This repository contains the PILAR corpora, produced as part of the R+D+i project Lightweight neural translation technologies for low-resource languages (LiLowLa) (PID2021-127999NB-I00) funded by the Spanish Ministry of Science and Innovation (MCIN), the Spanish Research Agency (AEI/10.13039/501100011033) and the European Regional Development Fund A way to make Europe. The project LiLowLa has been carried out by researchers of the Transducens research group at Universitat d'Alacant, Spain.
PILAR contains a collection of low-resource language corpora from the Iberian Peninsula. These corpora have been generated from various monolingual and parallel resources to facilitate research and development in the field of Romance languages.

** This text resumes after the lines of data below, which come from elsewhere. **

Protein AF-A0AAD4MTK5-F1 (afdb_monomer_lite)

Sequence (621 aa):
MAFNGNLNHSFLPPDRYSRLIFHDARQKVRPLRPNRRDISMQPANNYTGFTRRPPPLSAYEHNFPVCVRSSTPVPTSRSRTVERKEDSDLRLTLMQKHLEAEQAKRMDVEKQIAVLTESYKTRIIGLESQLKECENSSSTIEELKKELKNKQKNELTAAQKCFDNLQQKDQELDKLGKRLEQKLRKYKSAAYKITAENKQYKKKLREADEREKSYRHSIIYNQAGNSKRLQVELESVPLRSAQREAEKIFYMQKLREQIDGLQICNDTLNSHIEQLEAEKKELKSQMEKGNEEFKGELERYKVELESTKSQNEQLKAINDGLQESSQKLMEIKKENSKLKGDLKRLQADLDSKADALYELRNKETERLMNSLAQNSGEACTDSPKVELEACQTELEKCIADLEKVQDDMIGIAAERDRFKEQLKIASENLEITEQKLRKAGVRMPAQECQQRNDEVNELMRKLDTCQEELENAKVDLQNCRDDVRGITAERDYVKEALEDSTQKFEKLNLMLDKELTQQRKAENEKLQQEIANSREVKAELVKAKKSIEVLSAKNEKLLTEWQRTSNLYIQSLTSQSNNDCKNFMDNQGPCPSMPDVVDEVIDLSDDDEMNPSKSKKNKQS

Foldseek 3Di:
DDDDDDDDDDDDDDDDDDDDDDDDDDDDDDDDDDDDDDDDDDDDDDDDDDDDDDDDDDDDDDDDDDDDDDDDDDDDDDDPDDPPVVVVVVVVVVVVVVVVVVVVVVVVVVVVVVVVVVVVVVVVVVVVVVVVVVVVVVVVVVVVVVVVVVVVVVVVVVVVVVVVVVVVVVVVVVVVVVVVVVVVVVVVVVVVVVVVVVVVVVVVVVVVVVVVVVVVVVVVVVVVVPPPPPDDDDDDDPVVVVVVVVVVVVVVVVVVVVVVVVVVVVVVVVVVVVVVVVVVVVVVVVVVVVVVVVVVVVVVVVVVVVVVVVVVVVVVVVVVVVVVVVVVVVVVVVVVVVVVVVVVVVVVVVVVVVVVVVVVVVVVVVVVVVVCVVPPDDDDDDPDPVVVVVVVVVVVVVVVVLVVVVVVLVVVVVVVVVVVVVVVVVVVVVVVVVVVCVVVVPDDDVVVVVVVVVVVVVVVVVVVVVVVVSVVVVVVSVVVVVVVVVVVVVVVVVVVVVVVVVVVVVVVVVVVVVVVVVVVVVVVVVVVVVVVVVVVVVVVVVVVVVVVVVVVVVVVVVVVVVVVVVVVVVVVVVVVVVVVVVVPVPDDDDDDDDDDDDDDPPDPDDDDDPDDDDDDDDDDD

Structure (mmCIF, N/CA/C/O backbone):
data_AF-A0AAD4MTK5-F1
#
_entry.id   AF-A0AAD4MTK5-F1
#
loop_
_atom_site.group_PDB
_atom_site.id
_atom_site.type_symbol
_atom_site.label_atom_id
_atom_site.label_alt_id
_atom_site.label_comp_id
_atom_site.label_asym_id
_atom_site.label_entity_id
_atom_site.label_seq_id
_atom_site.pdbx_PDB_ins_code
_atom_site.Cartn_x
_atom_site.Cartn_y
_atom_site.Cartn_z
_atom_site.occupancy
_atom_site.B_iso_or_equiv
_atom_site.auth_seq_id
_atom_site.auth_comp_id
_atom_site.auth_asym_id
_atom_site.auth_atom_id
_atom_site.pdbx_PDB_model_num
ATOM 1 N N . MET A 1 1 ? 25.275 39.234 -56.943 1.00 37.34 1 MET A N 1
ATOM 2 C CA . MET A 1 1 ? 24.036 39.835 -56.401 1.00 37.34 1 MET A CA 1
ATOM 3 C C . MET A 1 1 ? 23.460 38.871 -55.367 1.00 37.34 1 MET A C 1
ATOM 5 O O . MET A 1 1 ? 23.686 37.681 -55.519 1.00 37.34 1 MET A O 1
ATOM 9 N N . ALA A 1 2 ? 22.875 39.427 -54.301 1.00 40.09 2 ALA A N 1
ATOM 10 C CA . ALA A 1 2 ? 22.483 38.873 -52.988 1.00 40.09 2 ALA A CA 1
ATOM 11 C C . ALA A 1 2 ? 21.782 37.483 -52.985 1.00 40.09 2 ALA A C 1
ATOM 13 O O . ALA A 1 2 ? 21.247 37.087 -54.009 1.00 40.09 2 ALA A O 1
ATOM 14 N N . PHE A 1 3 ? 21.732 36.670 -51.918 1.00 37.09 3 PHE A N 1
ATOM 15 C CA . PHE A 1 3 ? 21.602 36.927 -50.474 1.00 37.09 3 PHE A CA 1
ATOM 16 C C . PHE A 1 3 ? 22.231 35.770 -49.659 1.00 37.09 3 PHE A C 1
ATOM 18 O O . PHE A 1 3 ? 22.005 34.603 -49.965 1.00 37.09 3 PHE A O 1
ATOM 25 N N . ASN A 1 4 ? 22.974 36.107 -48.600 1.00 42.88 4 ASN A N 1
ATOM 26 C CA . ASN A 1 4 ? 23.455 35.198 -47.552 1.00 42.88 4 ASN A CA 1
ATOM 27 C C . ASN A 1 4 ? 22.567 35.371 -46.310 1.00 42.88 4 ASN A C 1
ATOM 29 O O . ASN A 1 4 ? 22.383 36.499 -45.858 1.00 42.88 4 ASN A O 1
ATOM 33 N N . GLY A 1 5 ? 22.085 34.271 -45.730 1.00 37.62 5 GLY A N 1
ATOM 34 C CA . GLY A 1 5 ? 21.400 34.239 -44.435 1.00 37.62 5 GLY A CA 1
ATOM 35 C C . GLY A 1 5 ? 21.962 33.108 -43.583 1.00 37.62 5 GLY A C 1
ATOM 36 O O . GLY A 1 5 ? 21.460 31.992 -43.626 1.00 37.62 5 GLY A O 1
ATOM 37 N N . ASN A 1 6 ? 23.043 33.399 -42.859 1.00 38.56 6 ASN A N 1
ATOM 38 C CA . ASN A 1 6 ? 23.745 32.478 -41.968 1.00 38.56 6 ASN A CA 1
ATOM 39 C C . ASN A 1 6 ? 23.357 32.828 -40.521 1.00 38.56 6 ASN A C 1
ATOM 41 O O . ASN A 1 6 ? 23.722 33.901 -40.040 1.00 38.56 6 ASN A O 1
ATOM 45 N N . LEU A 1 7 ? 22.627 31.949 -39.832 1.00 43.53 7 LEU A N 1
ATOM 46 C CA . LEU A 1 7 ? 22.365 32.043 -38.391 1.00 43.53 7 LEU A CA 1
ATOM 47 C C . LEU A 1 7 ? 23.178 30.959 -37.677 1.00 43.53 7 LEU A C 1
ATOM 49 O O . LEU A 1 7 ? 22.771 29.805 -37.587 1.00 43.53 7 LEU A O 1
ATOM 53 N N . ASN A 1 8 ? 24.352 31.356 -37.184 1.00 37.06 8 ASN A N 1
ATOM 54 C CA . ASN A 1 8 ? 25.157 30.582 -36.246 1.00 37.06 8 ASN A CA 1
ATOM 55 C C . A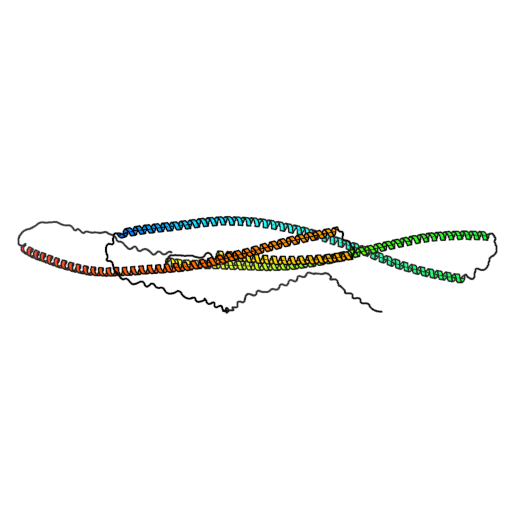SN A 1 8 ? 24.662 30.865 -34.822 1.00 37.06 8 ASN A C 1
ATOM 57 O O . ASN A 1 8 ? 24.884 31.959 -34.305 1.00 37.06 8 ASN A O 1
ATOM 61 N N . HIS A 1 9 ? 24.051 29.874 -34.171 1.00 41.12 9 HIS A N 1
ATOM 62 C CA . HIS A 1 9 ? 23.917 29.858 -32.717 1.00 41.12 9 HIS A CA 1
ATOM 63 C C . HIS A 1 9 ? 25.141 29.174 -32.101 1.00 41.12 9 HIS A C 1
ATOM 65 O O . HIS A 1 9 ? 25.381 27.982 -32.273 1.00 41.12 9 HIS A O 1
ATOM 71 N N . SER A 1 10 ? 25.925 29.971 -31.387 1.00 36.31 10 SER A N 1
ATOM 72 C CA . SER A 1 10 ? 27.044 29.572 -30.543 1.00 36.31 10 SER A CA 1
ATOM 73 C C . SER A 1 10 ? 26.555 28.855 -29.280 1.00 36.31 10 SER A C 1
ATOM 75 O O . SER A 1 10 ? 25.963 29.484 -28.405 1.00 36.31 10 SER A O 1
ATOM 77 N N . PHE A 1 11 ? 26.849 27.558 -29.168 1.00 39.09 11 PHE A N 1
ATOM 78 C CA . PHE A 1 11 ? 26.821 26.811 -27.909 1.00 39.09 11 PHE A CA 1
ATOM 79 C C . PHE A 1 11 ? 28.220 26.857 -27.279 1.00 39.09 11 PHE A C 1
ATOM 81 O O . PHE A 1 11 ? 29.185 26.343 -27.846 1.00 39.09 11 PHE A O 1
ATOM 88 N N . LEU A 1 12 ? 28.331 27.506 -26.120 1.00 41.00 12 LEU A N 1
ATOM 89 C CA . LEU A 1 12 ? 29.497 27.434 -25.236 1.00 41.00 12 LEU A CA 1
ATOM 90 C C . LEU A 1 12 ? 29.438 26.137 -24.401 1.00 41.00 12 LEU A C 1
ATOM 92 O O . LEU A 1 12 ? 28.340 25.716 -24.033 1.00 41.00 12 LEU A O 1
ATOM 96 N N . PRO A 1 13 ? 30.582 25.514 -24.063 1.00 46.22 13 PRO A N 1
ATOM 97 C CA . PRO A 1 13 ? 30.622 24.346 -23.188 1.00 46.22 13 PRO A CA 1
ATOM 98 C C . PRO A 1 13 ? 30.646 24.764 -21.703 1.00 46.22 13 PRO A C 1
ATOM 100 O O . PRO A 1 13 ? 31.286 25.765 -21.372 1.00 46.22 13 PRO A O 1
ATOM 103 N N . PRO A 1 14 ? 30.015 24.011 -20.781 1.00 52.25 14 PRO A N 1
ATOM 104 C CA . PRO A 1 14 ? 30.216 24.223 -19.357 1.00 52.25 14 PRO A CA 1
ATOM 105 C C . PRO A 1 14 ? 31.459 23.457 -18.901 1.00 52.25 14 PRO A C 1
ATOM 107 O O . PRO A 1 14 ? 31.506 22.225 -18.928 1.00 52.25 14 PRO A O 1
ATOM 110 N N . ASP A 1 15 ? 32.469 24.214 -18.484 1.00 44.22 15 ASP A N 1
ATOM 111 C CA . ASP A 1 15 ? 33.657 23.679 -17.840 1.00 44.22 15 ASP A CA 1
ATOM 112 C C . ASP A 1 15 ? 33.429 23.448 -16.340 1.00 44.22 15 ASP A C 1
ATOM 114 O O . ASP A 1 15 ? 32.624 24.100 -15.671 1.00 44.22 15 ASP A O 1
ATOM 118 N N . ARG A 1 16 ? 34.172 22.464 -15.843 1.00 48.12 16 ARG A N 1
ATOM 119 C CA . ARG A 1 16 ? 34.209 21.944 -14.472 1.00 48.12 16 ARG A CA 1
ATOM 120 C C . ARG A 1 16 ? 34.618 23.025 -13.461 1.00 48.12 16 ARG A C 1
ATOM 122 O O . ARG A 1 16 ? 35.443 23.861 -13.791 1.00 48.12 16 ARG A O 1
ATOM 129 N N . TYR A 1 17 ? 34.120 22.939 -12.222 1.00 40.00 17 TYR A N 1
ATOM 130 C CA . TYR A 1 17 ? 34.888 22.928 -10.954 1.00 40.00 17 TYR A CA 1
ATOM 131 C C . TYR A 1 17 ? 33.959 23.188 -9.753 1.00 40.00 17 TYR A C 1
ATOM 133 O O . TYR A 1 17 ? 33.765 24.316 -9.307 1.00 40.00 17 TYR A O 1
ATOM 141 N N . SER A 1 18 ? 33.436 22.110 -9.170 1.00 36.66 18 SER A N 1
ATOM 142 C CA . SER A 1 18 ? 32.829 22.111 -7.837 1.00 36.66 18 SER A CA 1
ATOM 143 C C . SER A 1 18 ? 33.950 22.110 -6.792 1.00 36.66 18 SER A C 1
ATOM 145 O O . SER A 1 18 ? 34.540 21.068 -6.508 1.00 36.66 18 SER A O 1
ATOM 147 N N . ARG A 1 19 ? 34.283 23.277 -6.230 1.00 36.41 19 ARG A N 1
ATOM 148 C CA . ARG A 1 19 ? 35.091 23.378 -5.006 1.00 36.41 19 ARG A CA 1
ATOM 149 C C . ARG A 1 19 ? 34.169 23.554 -3.804 1.00 36.41 19 ARG A C 1
ATOM 151 O O . ARG A 1 19 ? 33.497 24.568 -3.660 1.00 36.41 19 ARG A O 1
ATOM 158 N N . LEU A 1 20 ? 34.195 22.532 -2.955 1.00 43.53 20 LEU A N 1
ATOM 159 C CA . LEU A 1 20 ? 33.837 22.537 -1.541 1.00 43.53 20 LEU A CA 1
ATOM 160 C C . LEU A 1 20 ? 34.254 23.833 -0.834 1.00 43.53 20 LEU A C 1
ATOM 162 O O . LEU A 1 20 ? 35.450 24.101 -0.763 1.00 43.53 20 LEU A O 1
ATOM 166 N N . ILE A 1 21 ? 33.295 24.535 -0.222 1.00 39.69 21 ILE A N 1
ATOM 167 C CA . ILE A 1 21 ? 33.479 25.253 1.049 1.00 39.69 21 ILE A CA 1
ATOM 168 C C . ILE A 1 21 ? 32.164 25.135 1.838 1.00 39.69 21 ILE A C 1
ATOM 170 O O . ILE A 1 21 ? 31.184 25.811 1.540 1.00 39.69 21 ILE A O 1
ATOM 174 N N . PHE A 1 22 ? 32.143 24.262 2.849 1.00 36.38 22 PHE A N 1
ATOM 175 C CA . PHE A 1 22 ? 31.174 24.340 3.942 1.00 36.38 22 PHE A CA 1
ATOM 176 C C . PHE A 1 22 ? 31.601 25.503 4.839 1.00 36.38 22 PHE A C 1
ATOM 178 O O . PHE A 1 22 ? 32.640 25.418 5.492 1.00 36.38 22 PHE A O 1
ATOM 185 N N . HIS A 1 23 ? 30.814 26.580 4.871 1.00 38.41 23 HIS A N 1
ATOM 186 C CA . HIS A 1 23 ? 30.919 27.579 5.927 1.00 38.41 23 HIS A CA 1
ATOM 187 C C . HIS A 1 23 ? 29.821 27.349 6.962 1.00 38.41 23 HIS A C 1
ATOM 189 O O . HIS A 1 23 ? 28.627 27.486 6.708 1.00 38.41 23 HIS A O 1
ATOM 195 N N . ASP A 1 24 ? 30.308 26.966 8.132 1.00 43.88 24 ASP A N 1
ATOM 196 C CA . ASP A 1 24 ? 29.652 26.874 9.421 1.00 43.88 24 ASP A CA 1
ATOM 197 C C . ASP A 1 24 ? 28.956 28.206 9.768 1.00 43.88 24 ASP A C 1
ATOM 199 O O . ASP A 1 24 ? 29.605 29.248 9.884 1.00 43.88 24 ASP A O 1
ATOM 203 N N . ALA A 1 25 ? 27.631 28.184 9.925 1.00 39.53 25 ALA A N 1
ATOM 204 C CA . ALA A 1 25 ? 26.854 29.314 10.423 1.00 39.53 25 ALA A CA 1
ATOM 205 C C . ALA A 1 25 ? 25.934 28.844 11.552 1.00 39.53 25 ALA A C 1
ATOM 207 O O . ALA A 1 25 ? 24.744 28.581 11.387 1.00 39.53 25 ALA A O 1
ATOM 208 N N . ARG A 1 26 ? 26.527 28.777 12.745 1.00 41.78 26 ARG A N 1
ATOM 209 C CA . ARG A 1 26 ? 25.822 28.811 14.026 1.00 41.78 26 ARG A CA 1
ATOM 210 C C . ARG A 1 26 ? 24.944 30.063 14.088 1.00 41.78 26 ARG A C 1
ATOM 212 O O . ARG A 1 26 ? 25.461 31.158 14.299 1.00 41.78 26 ARG A O 1
ATOM 219 N N . GLN A 1 27 ? 23.625 29.906 14.027 1.00 39.84 27 GLN A N 1
ATOM 220 C CA . GLN A 1 27 ? 22.711 30.897 14.591 1.00 39.84 27 GLN A CA 1
ATOM 221 C C . GLN A 1 27 ? 21.970 30.316 15.792 1.00 39.84 27 GLN A C 1
ATOM 223 O O . GLN A 1 27 ? 21.125 29.432 15.704 1.00 39.84 27 GLN A O 1
ATOM 228 N N . LYS A 1 28 ? 22.362 30.854 16.948 1.00 44.47 28 LYS A N 1
ATOM 229 C CA . LYS A 1 28 ? 21.660 30.794 18.223 1.00 44.47 28 LYS A CA 1
ATOM 230 C C . LYS A 1 28 ? 20.268 31.407 18.046 1.00 44.47 28 LYS A C 1
ATOM 232 O O . LYS A 1 28 ? 20.177 32.608 17.813 1.00 44.47 28 LYS A O 1
ATOM 237 N N . VAL A 1 29 ? 19.211 30.638 18.285 1.00 36.72 29 VAL A N 1
ATOM 238 C CA . VAL A 1 29 ? 17.901 31.197 18.639 1.00 36.72 29 VAL A CA 1
ATOM 239 C C . VAL A 1 29 ? 17.520 30.656 20.013 1.00 36.72 29 VAL A C 1
ATOM 241 O O . VAL A 1 29 ? 17.461 29.451 20.245 1.00 36.72 29 VAL A O 1
ATOM 244 N N . ARG A 1 30 ? 17.381 31.592 20.954 1.00 37.56 30 ARG A N 1
ATOM 245 C CA . ARG A 1 30 ? 16.970 31.387 22.347 1.00 37.56 30 ARG A CA 1
ATOM 246 C C . ARG A 1 30 ? 15.492 30.969 22.437 1.00 37.56 30 ARG A C 1
ATOM 248 O O . ARG A 1 30 ? 14.726 31.259 21.522 1.00 37.56 30 ARG A O 1
ATOM 255 N N . PRO A 1 31 ? 15.081 30.342 23.555 1.00 45.62 31 PRO A N 1
ATOM 256 C CA . PRO A 1 31 ? 13.741 29.799 23.724 1.00 45.62 31 PRO A CA 1
ATOM 257 C C . PRO A 1 31 ? 12.745 30.899 24.109 1.00 45.62 31 PRO A C 1
ATOM 259 O O . PRO A 1 31 ? 13.020 31.699 25.004 1.00 45.62 31 PRO A O 1
ATOM 262 N N . LEU A 1 32 ? 11.562 30.897 23.494 1.00 35.44 32 LEU A N 1
ATOM 263 C CA . LEU A 1 32 ? 10.401 31.621 24.008 1.00 35.44 32 LEU A CA 1
ATOM 264 C C . LEU A 1 32 ? 9.486 30.631 24.731 1.00 35.44 32 LEU A C 1
ATOM 266 O O . LEU A 1 32 ? 8.915 29.718 24.139 1.00 35.44 32 LEU A O 1
ATOM 270 N N . ARG A 1 33 ? 9.416 30.810 26.050 1.00 39.12 33 ARG A N 1
ATOM 271 C CA . ARG A 1 33 ? 8.432 30.218 26.962 1.00 39.12 33 ARG A CA 1
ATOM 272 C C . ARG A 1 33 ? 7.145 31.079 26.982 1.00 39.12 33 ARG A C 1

PILAR includes corpora for the following languages:
Each language corpus is organized into its respective folder within the repository. Additionally, each language folder contains its own README file providing details about the resources used to create the corpus.
The FLORES+.zip file contains translations of the dev and devtest sets of FLORES+ into Aragonese, Aranese, and Asturian. For Valencian, only the devtest is available. Although FLORES+ already includes an Asturian version, the version published in this repository has been revised. The file also contains the corresponding original Spanish side of FLORES+. Both dev and devtests sentences have been reviewed by the respective language academies to ensure that they follow the current standard orthographic conventions. We thank the support and help in the translation of the FLORES+ sentences from Academia Aragonesa de la Lengua (Instituto de l’Aragonés), Academia de la Llingua Asturiana and Institut d’Estudis Aranesi.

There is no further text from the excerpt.